Materials provided START
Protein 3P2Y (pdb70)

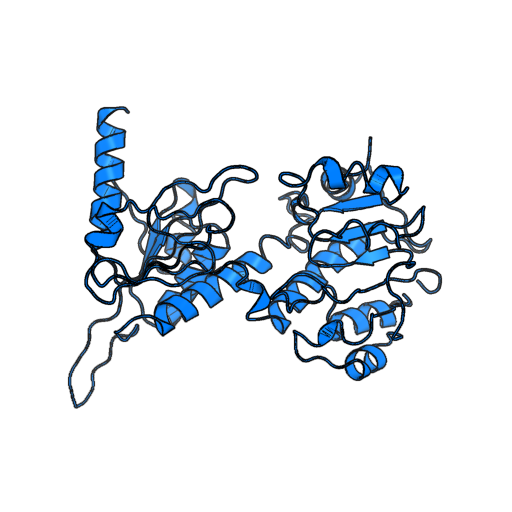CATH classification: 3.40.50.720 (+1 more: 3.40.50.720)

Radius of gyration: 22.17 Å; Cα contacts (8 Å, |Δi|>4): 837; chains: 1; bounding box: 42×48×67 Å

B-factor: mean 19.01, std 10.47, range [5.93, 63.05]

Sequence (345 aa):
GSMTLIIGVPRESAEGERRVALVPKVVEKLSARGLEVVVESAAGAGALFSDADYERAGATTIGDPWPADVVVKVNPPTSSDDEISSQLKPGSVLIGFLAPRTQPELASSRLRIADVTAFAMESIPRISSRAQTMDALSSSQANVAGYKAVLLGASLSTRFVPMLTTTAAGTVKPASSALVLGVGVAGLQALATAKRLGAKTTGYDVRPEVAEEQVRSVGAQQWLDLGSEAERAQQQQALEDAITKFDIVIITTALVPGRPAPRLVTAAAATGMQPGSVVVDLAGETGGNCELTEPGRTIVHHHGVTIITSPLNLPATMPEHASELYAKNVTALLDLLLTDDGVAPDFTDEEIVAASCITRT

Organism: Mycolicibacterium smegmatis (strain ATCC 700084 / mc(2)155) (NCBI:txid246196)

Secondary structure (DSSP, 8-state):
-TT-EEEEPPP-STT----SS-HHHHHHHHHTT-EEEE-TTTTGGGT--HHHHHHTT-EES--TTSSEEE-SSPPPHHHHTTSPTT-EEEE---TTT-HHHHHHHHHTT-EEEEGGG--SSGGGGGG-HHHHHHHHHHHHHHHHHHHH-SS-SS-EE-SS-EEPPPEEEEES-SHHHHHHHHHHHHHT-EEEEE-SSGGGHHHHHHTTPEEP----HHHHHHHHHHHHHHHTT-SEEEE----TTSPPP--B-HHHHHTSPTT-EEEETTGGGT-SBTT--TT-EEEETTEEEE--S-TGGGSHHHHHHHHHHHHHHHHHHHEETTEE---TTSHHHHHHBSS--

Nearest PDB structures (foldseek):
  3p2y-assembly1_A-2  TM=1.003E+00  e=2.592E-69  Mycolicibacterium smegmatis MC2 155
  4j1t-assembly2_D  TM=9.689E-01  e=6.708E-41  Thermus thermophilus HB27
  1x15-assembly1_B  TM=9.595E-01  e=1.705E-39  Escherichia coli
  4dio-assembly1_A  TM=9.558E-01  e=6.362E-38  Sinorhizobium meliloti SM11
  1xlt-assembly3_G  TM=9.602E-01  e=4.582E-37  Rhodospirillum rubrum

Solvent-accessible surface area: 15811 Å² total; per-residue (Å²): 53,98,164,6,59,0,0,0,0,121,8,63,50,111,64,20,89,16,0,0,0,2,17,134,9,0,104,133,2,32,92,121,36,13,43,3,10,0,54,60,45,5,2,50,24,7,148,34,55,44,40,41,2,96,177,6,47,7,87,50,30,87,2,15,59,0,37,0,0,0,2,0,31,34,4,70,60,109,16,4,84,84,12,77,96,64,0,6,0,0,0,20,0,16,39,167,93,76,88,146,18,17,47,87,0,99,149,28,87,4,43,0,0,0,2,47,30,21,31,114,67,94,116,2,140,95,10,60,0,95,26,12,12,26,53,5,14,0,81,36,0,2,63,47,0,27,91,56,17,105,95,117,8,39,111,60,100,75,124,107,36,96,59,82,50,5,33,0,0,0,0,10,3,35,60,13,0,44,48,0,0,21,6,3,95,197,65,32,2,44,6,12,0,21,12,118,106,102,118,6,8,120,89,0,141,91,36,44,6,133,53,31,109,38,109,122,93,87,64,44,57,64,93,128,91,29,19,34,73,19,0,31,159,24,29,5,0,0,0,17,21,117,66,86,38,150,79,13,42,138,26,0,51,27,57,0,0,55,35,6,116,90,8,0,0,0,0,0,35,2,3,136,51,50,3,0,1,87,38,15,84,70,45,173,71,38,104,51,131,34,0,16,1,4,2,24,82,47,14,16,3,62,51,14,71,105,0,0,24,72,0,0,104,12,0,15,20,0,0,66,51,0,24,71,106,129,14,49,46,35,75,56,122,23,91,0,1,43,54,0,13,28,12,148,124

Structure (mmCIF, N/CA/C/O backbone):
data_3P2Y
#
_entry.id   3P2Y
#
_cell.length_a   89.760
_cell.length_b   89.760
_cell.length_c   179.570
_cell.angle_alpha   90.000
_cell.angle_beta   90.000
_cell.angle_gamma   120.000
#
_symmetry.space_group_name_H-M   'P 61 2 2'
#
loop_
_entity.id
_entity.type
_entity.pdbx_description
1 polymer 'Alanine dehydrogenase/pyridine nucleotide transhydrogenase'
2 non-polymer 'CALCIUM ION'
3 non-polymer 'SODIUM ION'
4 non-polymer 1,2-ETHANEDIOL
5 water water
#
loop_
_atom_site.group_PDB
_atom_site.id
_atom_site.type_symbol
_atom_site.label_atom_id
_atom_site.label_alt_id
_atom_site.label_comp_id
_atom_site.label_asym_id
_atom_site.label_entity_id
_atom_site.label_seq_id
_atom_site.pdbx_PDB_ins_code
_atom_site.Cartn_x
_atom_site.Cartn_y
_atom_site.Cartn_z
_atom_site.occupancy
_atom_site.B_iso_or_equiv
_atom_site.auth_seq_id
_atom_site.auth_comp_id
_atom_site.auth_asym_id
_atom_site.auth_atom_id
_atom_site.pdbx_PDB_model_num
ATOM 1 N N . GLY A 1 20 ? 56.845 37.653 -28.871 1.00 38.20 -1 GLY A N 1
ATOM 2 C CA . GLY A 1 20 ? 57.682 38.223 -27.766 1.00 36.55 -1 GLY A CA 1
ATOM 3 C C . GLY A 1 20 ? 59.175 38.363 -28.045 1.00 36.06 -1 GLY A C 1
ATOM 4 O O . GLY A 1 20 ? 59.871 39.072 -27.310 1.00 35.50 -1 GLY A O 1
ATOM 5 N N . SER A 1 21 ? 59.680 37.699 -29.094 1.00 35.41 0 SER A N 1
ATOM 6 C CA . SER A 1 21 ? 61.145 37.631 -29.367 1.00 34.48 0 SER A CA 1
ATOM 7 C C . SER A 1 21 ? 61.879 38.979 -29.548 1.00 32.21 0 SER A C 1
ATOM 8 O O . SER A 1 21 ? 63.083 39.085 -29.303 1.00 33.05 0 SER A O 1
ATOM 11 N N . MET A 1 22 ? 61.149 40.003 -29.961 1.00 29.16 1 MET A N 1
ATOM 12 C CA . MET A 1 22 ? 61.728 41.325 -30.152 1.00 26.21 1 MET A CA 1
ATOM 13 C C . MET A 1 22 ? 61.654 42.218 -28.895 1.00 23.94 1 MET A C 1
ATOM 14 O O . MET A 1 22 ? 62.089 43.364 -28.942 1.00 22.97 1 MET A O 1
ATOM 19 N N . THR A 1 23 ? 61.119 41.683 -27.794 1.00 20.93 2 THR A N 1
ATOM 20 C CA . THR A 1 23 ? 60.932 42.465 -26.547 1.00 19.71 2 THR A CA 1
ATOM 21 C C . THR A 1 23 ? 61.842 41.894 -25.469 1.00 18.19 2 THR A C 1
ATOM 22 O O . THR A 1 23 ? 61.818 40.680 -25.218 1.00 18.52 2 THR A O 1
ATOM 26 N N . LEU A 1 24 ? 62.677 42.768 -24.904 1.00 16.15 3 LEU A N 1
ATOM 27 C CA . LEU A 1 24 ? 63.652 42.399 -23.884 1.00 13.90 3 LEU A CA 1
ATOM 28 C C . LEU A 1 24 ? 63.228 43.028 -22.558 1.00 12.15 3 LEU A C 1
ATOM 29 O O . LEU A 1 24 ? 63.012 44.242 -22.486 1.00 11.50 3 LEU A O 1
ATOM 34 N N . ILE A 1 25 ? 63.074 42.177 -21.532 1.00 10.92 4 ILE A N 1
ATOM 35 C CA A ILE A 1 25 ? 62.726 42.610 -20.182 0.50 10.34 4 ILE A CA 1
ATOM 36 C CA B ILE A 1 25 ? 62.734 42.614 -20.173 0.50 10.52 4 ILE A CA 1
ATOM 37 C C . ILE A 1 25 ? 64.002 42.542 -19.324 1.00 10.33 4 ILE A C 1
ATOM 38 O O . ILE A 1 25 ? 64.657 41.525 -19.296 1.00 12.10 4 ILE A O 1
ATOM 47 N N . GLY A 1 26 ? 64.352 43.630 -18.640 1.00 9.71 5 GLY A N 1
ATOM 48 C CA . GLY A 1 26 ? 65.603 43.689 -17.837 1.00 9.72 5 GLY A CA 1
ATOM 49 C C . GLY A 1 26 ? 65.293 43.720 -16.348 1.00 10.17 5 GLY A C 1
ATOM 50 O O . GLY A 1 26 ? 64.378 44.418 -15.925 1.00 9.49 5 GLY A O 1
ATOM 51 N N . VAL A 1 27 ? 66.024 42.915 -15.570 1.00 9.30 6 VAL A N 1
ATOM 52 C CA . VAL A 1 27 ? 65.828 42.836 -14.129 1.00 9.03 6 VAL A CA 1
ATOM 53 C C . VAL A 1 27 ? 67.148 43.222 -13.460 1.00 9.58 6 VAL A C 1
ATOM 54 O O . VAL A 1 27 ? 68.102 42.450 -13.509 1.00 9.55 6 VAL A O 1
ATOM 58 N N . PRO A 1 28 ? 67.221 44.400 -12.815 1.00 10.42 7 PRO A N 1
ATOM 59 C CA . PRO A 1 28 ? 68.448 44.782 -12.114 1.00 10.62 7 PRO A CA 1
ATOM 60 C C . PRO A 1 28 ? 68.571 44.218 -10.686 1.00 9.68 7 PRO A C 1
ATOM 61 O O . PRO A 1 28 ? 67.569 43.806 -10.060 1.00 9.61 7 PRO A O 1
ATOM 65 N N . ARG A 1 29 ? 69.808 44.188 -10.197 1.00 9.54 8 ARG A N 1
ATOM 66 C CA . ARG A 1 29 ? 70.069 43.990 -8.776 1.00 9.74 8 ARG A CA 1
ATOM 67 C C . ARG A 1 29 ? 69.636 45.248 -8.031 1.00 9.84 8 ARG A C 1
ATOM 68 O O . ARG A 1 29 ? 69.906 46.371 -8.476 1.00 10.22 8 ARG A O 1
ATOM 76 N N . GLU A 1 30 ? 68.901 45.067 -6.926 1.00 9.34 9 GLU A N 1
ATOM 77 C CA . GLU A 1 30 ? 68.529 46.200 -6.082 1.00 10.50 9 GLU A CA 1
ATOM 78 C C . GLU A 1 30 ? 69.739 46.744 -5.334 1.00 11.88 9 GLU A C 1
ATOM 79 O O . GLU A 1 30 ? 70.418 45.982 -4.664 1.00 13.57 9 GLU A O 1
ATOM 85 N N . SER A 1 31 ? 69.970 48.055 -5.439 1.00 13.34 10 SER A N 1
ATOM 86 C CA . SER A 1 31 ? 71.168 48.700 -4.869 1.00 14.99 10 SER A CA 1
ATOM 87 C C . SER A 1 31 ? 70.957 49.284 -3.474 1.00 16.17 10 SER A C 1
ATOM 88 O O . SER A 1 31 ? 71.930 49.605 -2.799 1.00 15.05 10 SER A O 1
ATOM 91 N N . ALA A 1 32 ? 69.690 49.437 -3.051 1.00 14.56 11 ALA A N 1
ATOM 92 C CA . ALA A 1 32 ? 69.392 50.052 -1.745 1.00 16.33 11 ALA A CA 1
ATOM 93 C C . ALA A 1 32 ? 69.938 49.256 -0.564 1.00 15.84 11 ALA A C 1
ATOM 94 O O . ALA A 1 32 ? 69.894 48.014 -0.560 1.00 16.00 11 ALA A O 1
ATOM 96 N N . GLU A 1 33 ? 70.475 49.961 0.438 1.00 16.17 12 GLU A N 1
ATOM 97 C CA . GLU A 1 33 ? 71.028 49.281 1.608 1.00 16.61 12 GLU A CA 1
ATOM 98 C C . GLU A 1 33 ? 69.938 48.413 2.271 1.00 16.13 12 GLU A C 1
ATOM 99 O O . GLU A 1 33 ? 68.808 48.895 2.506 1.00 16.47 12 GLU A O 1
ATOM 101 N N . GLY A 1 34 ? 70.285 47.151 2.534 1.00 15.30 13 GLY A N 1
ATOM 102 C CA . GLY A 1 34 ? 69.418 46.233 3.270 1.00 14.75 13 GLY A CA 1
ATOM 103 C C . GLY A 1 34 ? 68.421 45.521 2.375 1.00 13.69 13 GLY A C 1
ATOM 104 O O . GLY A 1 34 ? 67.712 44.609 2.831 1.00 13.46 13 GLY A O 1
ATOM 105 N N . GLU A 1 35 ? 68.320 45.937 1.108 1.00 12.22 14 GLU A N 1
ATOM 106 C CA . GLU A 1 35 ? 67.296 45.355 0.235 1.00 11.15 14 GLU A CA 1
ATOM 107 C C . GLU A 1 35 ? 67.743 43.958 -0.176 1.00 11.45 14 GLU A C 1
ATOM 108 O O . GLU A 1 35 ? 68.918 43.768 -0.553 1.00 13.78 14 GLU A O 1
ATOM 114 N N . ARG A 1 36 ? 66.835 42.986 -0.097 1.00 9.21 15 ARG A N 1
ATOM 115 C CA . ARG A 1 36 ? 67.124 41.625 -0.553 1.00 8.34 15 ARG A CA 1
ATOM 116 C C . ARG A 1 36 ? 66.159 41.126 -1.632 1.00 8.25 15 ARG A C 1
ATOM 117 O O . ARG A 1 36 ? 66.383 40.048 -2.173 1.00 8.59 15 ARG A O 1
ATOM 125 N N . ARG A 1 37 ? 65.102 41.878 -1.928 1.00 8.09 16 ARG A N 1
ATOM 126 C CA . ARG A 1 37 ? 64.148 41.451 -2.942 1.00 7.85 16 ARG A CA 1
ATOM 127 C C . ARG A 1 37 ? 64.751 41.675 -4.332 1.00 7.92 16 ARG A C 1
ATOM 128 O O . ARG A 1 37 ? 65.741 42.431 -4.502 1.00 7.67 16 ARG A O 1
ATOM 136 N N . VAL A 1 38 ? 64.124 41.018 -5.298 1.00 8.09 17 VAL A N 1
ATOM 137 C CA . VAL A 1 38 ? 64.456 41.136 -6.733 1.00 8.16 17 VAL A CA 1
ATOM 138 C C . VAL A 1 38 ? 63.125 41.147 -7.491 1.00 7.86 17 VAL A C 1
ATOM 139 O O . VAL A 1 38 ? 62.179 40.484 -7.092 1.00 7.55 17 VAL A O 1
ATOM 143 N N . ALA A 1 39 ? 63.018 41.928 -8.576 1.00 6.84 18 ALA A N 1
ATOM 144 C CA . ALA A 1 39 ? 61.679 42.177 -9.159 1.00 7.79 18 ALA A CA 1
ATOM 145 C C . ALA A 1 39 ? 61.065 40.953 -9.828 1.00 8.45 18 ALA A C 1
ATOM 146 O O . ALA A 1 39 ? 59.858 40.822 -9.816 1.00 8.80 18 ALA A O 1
Materials provided END
> **Task brief**:
From the data above, output exactly the lines between the one containing "2 non-polymer 'CALCIUM ION'" and the one containing "ATOM 2 C CA", counting both of them.

> **The completed task**:
2 non-polymer 'CALCIUM ION'
3 non-polymer 'SODIUM ION'
4 non-polymer 1,2-ETHANEDIOL
5 water water
#
loop_
_atom_site.group_PDB
_atom_site.id
_atom_site.type_symbol
_atom_site.label_atom_id
_atom_site.label_alt_id
_atom_site.label_comp_id
_atom_site.label_asym_id
_atom_site.label_entity_id
_atom_site.label_seq_id
_atom_site.pdbx_PDB_ins_code
_atom_site.Cartn_x
_atom_site.Cartn_y
_atom_site.Cartn_z
_atom_site.occupancy
_atom_site.B_iso_or_equiv
_atom_site.auth_seq_id
_atom_site.auth_comp_id
_atom_site.auth_asym_id
_atom_site.auth_atom_id
_atom_site.pdbx_PDB_model_num
ATOM 1 N N . GLY A 1 20 ? 56.845 37.653 -28.871 1.00 38.20 -1 GLY A N 1
ATOM 2 C CA . GLY A 1 20 ? 57.682 38.223 -27.766 1.00 36.55 -1 GLY A CA 1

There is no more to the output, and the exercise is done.